Reilly examines key Tax Court case on reasonable comp

BVWireIssue #246-3
March 15, 2023

executive compensation, reasonable compensation, federal taxation

Nationally known valuation expert Robert Reilly (Willamette Management Associates) has done a comprehensive 17-page article on the Hood case—a Tax Court case with some important and practical guidance on determining reasonable compensation. While the case involved a federal tax matter, the guidance may also be helpful in other contexts, Reilly notes. The case involved a private company, Clary Hood Inc. (CHI), a C corporation in the construction industry. The outcome was “generally favorable” to the IRS, with the company paying back taxes and penalties for taking tax deductions for an unreasonable amount of compensation.

Multifactor approach: Of particular importance, Reilly points out, is the court’s thorough analysis of “the multifactor approach” to assessing the reasonableness of executive compensation. This approach takes into consideration certain factors, such as the employee’s qualifications; the nature, extent, and scope of the employee’s work; the size and complexities of the business; and others. The court’s assessment of these factors was largely in favor of the company, except that it noted that the company never declared or paid a cash dividend even though it was profitable, an indication that some of the compensation paid was a disguised dividend.

Other jurisdictions use an “independent investor” test, which essentially asks whether an inactive, independent investor in the company would receive a reasonable return taking into account the compensation that was actually paid.

Experts stumble: Also important in this case, Reilly says, is the guidance it gives to experts who testify in reasonable comp matters. That’s where things really went wrong for the company, which presented two experts to testify as to how CHI’s compensation compared to similar companies. The first expert was not that familiar with the contents of the report that he co-wrote with a colleague (who was not called to testify). The court said that “perhaps most egregious” was the comparison of CHI, a private regional specialty construction firm, to the multinational conglomerate Caterpillar Inc., with “little attempt” at adjusting for the obvious and stark differences between the two. Also, the report focused on the independent investor test, not the multifactor test, which was controlling in that jurisdiction.

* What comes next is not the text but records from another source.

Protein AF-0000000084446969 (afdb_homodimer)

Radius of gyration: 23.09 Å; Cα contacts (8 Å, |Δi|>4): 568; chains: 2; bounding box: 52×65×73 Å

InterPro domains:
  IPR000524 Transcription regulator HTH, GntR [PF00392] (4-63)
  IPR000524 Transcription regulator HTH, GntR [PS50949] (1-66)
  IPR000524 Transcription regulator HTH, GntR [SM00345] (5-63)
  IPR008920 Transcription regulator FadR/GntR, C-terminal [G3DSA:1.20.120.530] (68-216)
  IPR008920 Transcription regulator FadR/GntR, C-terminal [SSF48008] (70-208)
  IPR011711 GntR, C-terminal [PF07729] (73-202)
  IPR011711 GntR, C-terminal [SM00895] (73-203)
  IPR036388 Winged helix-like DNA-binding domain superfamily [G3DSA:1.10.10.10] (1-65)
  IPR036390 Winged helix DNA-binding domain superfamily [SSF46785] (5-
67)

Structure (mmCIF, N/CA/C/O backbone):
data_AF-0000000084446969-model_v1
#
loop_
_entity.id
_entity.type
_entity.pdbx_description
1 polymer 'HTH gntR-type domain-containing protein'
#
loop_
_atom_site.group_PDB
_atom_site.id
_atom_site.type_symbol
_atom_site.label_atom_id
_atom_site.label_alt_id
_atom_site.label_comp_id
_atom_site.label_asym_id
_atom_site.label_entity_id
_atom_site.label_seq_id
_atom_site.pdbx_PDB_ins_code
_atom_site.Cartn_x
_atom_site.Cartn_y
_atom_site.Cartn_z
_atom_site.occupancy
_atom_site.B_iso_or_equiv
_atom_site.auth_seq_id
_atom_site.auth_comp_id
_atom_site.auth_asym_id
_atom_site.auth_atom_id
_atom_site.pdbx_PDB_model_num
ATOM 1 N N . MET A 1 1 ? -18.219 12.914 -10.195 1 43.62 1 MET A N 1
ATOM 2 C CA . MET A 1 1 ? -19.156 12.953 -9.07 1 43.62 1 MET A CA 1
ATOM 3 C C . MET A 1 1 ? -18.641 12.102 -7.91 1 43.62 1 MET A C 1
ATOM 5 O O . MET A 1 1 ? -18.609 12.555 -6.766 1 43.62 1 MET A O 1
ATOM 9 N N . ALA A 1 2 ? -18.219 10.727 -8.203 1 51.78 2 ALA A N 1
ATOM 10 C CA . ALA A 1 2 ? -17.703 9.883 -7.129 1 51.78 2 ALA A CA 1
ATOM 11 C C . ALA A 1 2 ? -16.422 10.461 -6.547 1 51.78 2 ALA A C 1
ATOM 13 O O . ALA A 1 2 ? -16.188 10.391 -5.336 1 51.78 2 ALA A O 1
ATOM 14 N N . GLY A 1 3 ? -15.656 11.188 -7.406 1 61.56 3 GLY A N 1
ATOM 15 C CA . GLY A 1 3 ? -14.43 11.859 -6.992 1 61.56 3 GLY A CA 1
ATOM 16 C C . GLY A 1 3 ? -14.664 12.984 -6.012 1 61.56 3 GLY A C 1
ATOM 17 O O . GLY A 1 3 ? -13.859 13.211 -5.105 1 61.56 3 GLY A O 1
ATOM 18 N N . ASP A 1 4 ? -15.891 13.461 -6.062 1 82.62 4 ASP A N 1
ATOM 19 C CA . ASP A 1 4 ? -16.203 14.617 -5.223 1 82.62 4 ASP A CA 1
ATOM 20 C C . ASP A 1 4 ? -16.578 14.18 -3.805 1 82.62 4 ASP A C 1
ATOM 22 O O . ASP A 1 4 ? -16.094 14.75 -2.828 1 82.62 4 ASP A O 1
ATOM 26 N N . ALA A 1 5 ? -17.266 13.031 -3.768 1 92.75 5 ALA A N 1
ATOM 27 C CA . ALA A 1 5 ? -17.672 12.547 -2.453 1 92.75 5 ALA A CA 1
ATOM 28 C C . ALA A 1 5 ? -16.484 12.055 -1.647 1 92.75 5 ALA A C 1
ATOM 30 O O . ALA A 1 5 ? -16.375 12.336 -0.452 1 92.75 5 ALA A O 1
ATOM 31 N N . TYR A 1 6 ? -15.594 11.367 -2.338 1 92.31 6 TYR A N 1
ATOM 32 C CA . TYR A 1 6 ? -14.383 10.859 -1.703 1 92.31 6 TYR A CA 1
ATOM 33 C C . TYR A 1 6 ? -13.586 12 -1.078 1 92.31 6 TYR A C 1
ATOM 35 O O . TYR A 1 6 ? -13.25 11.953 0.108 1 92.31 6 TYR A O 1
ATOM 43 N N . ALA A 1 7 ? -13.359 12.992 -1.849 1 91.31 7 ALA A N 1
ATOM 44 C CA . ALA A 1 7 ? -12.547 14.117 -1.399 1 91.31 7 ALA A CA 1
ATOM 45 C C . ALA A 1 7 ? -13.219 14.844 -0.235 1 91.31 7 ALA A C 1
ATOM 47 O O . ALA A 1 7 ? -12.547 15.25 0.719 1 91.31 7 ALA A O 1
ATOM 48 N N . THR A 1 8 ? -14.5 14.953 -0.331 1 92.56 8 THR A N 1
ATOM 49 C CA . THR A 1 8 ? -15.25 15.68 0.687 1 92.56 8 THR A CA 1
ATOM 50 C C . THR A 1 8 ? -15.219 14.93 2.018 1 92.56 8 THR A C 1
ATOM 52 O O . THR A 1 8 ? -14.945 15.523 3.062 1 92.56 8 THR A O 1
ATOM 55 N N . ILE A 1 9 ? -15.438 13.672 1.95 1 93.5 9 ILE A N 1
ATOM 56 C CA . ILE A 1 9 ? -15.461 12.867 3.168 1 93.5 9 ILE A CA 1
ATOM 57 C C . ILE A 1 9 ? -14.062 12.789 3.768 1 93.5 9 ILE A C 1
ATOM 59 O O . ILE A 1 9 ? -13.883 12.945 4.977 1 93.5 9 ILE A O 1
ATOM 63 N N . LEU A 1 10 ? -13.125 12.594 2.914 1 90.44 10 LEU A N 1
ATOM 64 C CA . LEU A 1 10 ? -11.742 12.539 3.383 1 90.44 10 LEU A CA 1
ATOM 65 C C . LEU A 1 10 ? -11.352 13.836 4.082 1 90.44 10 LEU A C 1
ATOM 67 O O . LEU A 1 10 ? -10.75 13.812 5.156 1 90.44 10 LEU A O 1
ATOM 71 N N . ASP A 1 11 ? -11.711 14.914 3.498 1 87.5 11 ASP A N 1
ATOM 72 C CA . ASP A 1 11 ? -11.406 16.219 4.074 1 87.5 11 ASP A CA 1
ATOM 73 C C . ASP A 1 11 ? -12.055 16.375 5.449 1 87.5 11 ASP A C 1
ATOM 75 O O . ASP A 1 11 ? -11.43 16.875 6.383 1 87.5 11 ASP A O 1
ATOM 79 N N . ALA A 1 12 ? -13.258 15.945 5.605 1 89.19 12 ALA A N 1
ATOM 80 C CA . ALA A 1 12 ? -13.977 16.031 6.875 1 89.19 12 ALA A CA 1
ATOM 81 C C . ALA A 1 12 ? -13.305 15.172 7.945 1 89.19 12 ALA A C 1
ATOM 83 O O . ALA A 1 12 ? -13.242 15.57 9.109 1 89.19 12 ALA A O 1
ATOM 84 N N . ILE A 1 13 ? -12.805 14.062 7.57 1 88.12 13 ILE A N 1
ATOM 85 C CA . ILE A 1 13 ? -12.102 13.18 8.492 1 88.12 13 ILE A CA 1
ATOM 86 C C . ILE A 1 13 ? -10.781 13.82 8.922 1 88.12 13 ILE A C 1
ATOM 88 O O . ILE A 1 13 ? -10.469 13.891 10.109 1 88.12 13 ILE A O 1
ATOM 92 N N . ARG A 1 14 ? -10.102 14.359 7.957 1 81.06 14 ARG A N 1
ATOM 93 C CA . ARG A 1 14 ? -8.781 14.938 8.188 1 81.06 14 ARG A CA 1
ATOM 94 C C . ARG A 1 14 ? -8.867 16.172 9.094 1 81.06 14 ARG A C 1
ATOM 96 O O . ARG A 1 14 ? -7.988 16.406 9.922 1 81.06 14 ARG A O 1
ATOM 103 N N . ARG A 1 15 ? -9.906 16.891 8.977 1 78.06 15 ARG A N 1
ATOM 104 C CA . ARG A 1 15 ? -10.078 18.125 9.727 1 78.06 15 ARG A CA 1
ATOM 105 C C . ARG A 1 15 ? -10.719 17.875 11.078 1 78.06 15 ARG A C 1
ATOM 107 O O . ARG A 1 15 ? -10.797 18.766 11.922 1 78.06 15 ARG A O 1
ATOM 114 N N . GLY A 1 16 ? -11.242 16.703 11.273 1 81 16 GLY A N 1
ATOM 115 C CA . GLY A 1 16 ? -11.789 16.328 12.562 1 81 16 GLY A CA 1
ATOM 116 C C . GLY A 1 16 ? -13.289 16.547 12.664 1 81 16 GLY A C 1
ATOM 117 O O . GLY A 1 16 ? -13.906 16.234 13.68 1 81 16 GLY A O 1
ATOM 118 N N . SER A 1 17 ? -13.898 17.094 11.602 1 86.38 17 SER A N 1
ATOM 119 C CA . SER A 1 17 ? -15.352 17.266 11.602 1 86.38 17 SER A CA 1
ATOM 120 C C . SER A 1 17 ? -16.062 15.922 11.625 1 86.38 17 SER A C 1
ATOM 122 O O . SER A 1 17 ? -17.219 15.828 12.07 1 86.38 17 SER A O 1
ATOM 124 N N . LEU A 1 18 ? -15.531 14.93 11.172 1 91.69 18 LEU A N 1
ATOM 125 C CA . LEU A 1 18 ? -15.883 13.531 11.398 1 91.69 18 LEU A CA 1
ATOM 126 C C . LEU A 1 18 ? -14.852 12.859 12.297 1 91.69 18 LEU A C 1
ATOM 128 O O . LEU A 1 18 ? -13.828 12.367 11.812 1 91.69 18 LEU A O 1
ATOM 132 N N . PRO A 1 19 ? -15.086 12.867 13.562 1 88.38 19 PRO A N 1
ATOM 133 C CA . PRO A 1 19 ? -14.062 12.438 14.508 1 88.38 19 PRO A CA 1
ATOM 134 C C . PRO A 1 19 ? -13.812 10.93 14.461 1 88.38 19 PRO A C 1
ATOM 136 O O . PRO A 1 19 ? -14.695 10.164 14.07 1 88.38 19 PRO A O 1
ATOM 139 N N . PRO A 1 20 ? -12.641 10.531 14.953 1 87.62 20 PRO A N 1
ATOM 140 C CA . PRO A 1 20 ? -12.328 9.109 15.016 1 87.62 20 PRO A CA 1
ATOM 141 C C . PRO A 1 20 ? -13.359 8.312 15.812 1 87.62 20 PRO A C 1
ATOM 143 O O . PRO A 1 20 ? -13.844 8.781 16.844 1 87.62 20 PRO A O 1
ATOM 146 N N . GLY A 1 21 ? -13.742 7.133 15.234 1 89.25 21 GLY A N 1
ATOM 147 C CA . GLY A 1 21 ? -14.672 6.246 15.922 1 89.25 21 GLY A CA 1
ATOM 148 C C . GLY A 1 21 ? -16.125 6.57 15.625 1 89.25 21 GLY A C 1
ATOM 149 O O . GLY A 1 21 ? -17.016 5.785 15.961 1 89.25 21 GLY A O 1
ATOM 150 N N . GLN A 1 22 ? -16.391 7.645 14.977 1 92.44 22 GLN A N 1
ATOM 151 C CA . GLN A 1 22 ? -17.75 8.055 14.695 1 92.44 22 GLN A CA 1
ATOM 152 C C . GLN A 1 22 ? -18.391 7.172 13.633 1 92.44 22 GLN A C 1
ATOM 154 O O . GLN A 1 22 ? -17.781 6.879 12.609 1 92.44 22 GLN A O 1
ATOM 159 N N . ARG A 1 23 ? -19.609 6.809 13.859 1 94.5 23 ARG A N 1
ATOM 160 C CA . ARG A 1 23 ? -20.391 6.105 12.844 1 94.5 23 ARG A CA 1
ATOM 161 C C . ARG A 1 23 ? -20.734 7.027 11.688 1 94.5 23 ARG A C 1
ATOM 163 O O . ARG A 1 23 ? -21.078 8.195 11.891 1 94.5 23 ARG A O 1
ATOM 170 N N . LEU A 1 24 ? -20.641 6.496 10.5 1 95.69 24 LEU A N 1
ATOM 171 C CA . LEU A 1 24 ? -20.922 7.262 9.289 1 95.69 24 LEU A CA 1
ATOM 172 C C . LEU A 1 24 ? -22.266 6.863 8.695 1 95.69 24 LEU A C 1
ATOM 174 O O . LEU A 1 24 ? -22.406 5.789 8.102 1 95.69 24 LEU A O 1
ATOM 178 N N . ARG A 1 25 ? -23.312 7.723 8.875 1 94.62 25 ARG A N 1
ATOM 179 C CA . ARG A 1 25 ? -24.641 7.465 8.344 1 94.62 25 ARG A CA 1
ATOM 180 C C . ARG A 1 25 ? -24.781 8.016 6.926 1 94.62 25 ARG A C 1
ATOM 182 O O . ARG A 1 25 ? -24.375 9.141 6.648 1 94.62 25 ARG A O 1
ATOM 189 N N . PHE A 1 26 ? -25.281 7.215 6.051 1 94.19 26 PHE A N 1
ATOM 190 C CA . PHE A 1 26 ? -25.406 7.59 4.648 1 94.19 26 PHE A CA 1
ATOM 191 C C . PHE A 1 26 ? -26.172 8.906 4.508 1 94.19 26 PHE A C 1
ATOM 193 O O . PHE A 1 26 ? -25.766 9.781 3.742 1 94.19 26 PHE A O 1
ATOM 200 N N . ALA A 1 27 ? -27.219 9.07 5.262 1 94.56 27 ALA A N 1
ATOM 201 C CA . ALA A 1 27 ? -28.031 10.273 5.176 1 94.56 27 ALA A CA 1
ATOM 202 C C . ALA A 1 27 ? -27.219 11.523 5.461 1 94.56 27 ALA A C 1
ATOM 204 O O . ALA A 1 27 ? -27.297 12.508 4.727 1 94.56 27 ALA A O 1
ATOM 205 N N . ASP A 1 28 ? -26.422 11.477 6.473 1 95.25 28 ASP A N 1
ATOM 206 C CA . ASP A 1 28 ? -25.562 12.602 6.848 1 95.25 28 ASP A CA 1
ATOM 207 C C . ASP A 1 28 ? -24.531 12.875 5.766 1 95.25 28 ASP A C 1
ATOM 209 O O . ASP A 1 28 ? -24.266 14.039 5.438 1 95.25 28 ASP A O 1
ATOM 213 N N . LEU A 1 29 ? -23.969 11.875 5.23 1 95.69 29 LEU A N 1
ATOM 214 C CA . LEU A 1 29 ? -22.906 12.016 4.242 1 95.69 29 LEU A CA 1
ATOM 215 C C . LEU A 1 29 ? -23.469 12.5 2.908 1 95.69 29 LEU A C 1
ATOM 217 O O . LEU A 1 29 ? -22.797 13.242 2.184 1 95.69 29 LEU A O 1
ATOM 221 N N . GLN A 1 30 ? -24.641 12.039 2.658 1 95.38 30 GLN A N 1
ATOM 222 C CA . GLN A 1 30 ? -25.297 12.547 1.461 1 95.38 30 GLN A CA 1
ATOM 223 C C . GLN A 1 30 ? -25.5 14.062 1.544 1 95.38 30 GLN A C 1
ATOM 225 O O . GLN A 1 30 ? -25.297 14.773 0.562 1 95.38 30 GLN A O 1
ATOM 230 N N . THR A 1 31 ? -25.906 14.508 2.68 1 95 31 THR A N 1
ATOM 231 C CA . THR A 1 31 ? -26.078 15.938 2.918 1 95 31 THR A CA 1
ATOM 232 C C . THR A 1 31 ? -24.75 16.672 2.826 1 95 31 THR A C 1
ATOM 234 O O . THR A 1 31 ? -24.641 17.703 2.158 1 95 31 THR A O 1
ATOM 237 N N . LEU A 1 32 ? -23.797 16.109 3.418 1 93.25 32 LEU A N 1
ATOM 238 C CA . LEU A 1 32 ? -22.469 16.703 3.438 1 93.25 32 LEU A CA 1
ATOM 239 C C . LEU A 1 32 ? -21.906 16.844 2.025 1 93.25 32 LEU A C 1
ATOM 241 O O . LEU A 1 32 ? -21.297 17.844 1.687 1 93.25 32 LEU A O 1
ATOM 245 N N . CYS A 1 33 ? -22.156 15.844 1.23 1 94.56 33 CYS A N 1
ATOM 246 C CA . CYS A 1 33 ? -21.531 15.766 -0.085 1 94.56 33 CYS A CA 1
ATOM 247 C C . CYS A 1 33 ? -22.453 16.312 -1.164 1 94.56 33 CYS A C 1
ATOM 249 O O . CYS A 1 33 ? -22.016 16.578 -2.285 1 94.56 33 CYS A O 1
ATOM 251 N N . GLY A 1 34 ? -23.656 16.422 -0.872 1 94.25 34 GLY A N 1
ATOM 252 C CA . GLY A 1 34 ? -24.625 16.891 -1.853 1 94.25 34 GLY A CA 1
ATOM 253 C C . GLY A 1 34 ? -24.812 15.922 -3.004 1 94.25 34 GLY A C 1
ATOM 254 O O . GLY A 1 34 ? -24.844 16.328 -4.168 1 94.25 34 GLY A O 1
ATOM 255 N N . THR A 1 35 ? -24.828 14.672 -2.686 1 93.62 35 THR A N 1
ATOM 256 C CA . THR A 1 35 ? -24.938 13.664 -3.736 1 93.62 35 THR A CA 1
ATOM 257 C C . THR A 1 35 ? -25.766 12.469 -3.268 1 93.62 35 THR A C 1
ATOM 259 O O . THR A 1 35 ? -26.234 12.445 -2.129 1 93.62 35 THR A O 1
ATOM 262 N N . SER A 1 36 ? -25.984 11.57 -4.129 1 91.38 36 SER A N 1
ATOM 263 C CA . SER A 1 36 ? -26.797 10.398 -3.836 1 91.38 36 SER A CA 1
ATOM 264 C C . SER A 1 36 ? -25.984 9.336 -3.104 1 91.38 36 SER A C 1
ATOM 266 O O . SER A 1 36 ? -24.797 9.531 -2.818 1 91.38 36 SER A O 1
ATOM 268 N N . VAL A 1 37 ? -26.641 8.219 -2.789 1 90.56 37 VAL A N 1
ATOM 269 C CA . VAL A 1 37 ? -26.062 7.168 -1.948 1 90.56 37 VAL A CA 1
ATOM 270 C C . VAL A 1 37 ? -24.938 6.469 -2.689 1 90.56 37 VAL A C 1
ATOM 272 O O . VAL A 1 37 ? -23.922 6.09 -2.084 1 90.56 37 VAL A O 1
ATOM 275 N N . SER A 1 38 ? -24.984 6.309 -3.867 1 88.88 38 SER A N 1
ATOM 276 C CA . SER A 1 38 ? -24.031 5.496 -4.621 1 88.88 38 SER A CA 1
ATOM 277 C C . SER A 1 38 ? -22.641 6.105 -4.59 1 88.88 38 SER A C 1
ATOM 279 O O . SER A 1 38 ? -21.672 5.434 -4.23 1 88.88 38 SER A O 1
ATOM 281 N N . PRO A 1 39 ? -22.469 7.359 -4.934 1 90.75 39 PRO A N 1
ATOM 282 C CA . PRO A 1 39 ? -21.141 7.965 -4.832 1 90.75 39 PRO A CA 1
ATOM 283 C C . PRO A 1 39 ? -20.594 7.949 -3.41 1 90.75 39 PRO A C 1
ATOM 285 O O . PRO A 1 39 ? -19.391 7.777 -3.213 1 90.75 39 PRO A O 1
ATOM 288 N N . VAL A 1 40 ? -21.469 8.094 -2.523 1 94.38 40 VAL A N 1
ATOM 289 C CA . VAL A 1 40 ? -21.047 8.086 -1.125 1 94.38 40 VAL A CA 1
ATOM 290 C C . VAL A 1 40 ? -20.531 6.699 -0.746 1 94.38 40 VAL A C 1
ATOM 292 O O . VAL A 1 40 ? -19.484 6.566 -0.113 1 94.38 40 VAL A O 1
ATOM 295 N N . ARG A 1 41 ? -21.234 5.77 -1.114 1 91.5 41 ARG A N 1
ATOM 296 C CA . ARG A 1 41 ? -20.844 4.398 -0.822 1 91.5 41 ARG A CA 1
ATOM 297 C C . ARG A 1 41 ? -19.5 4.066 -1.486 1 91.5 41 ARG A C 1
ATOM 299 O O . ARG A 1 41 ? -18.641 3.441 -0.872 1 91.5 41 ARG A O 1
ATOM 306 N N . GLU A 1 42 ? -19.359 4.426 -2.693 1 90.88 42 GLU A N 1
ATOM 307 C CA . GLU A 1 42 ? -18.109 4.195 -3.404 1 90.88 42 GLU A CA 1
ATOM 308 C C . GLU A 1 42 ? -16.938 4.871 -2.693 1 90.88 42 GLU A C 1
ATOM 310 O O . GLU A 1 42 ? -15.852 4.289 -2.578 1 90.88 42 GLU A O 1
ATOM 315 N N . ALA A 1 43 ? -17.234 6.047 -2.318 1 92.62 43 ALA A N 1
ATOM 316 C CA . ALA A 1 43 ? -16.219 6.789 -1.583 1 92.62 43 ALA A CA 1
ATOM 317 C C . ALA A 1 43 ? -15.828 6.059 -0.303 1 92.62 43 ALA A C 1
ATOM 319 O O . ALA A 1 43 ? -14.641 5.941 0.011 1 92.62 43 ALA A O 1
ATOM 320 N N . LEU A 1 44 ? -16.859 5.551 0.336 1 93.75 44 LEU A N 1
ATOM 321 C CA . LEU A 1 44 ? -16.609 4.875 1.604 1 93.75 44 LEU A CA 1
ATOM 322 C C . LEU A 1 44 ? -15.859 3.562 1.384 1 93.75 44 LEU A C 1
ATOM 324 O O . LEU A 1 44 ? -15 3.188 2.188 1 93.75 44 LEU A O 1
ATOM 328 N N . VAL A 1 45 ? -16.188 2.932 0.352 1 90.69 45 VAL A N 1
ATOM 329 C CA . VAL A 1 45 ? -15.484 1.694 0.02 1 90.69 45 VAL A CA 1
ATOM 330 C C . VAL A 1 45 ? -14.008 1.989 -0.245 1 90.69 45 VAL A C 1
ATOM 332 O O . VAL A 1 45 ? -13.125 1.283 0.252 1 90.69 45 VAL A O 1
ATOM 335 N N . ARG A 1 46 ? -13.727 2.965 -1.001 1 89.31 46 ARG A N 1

The second expert for the company had not written the report to which he was testifying although he reviewed and agreed with it. The court found the report lacked necessary supporting calculations and relied on unsound assumptions. For example, the report used data from much larger companies and discounted the data by 20%, a rate not supported by any empirical data. The court gave this expert’s testimony little or no weight.

On the other hand, the expert for the IRS prevailed, providing “the most credible and complete source of data, analyses, and conclusions in the record regarding what similar companies might be willing to pay” in terms of compensation, the court said. The amounts were significantly higher than the estimates provided in the IRS deficiency notice but were much less than the amounts the company originally deducted on its returns. Plus, the court found the company liable for a substantial understatement accuracy-related penalty for one of the years at issue.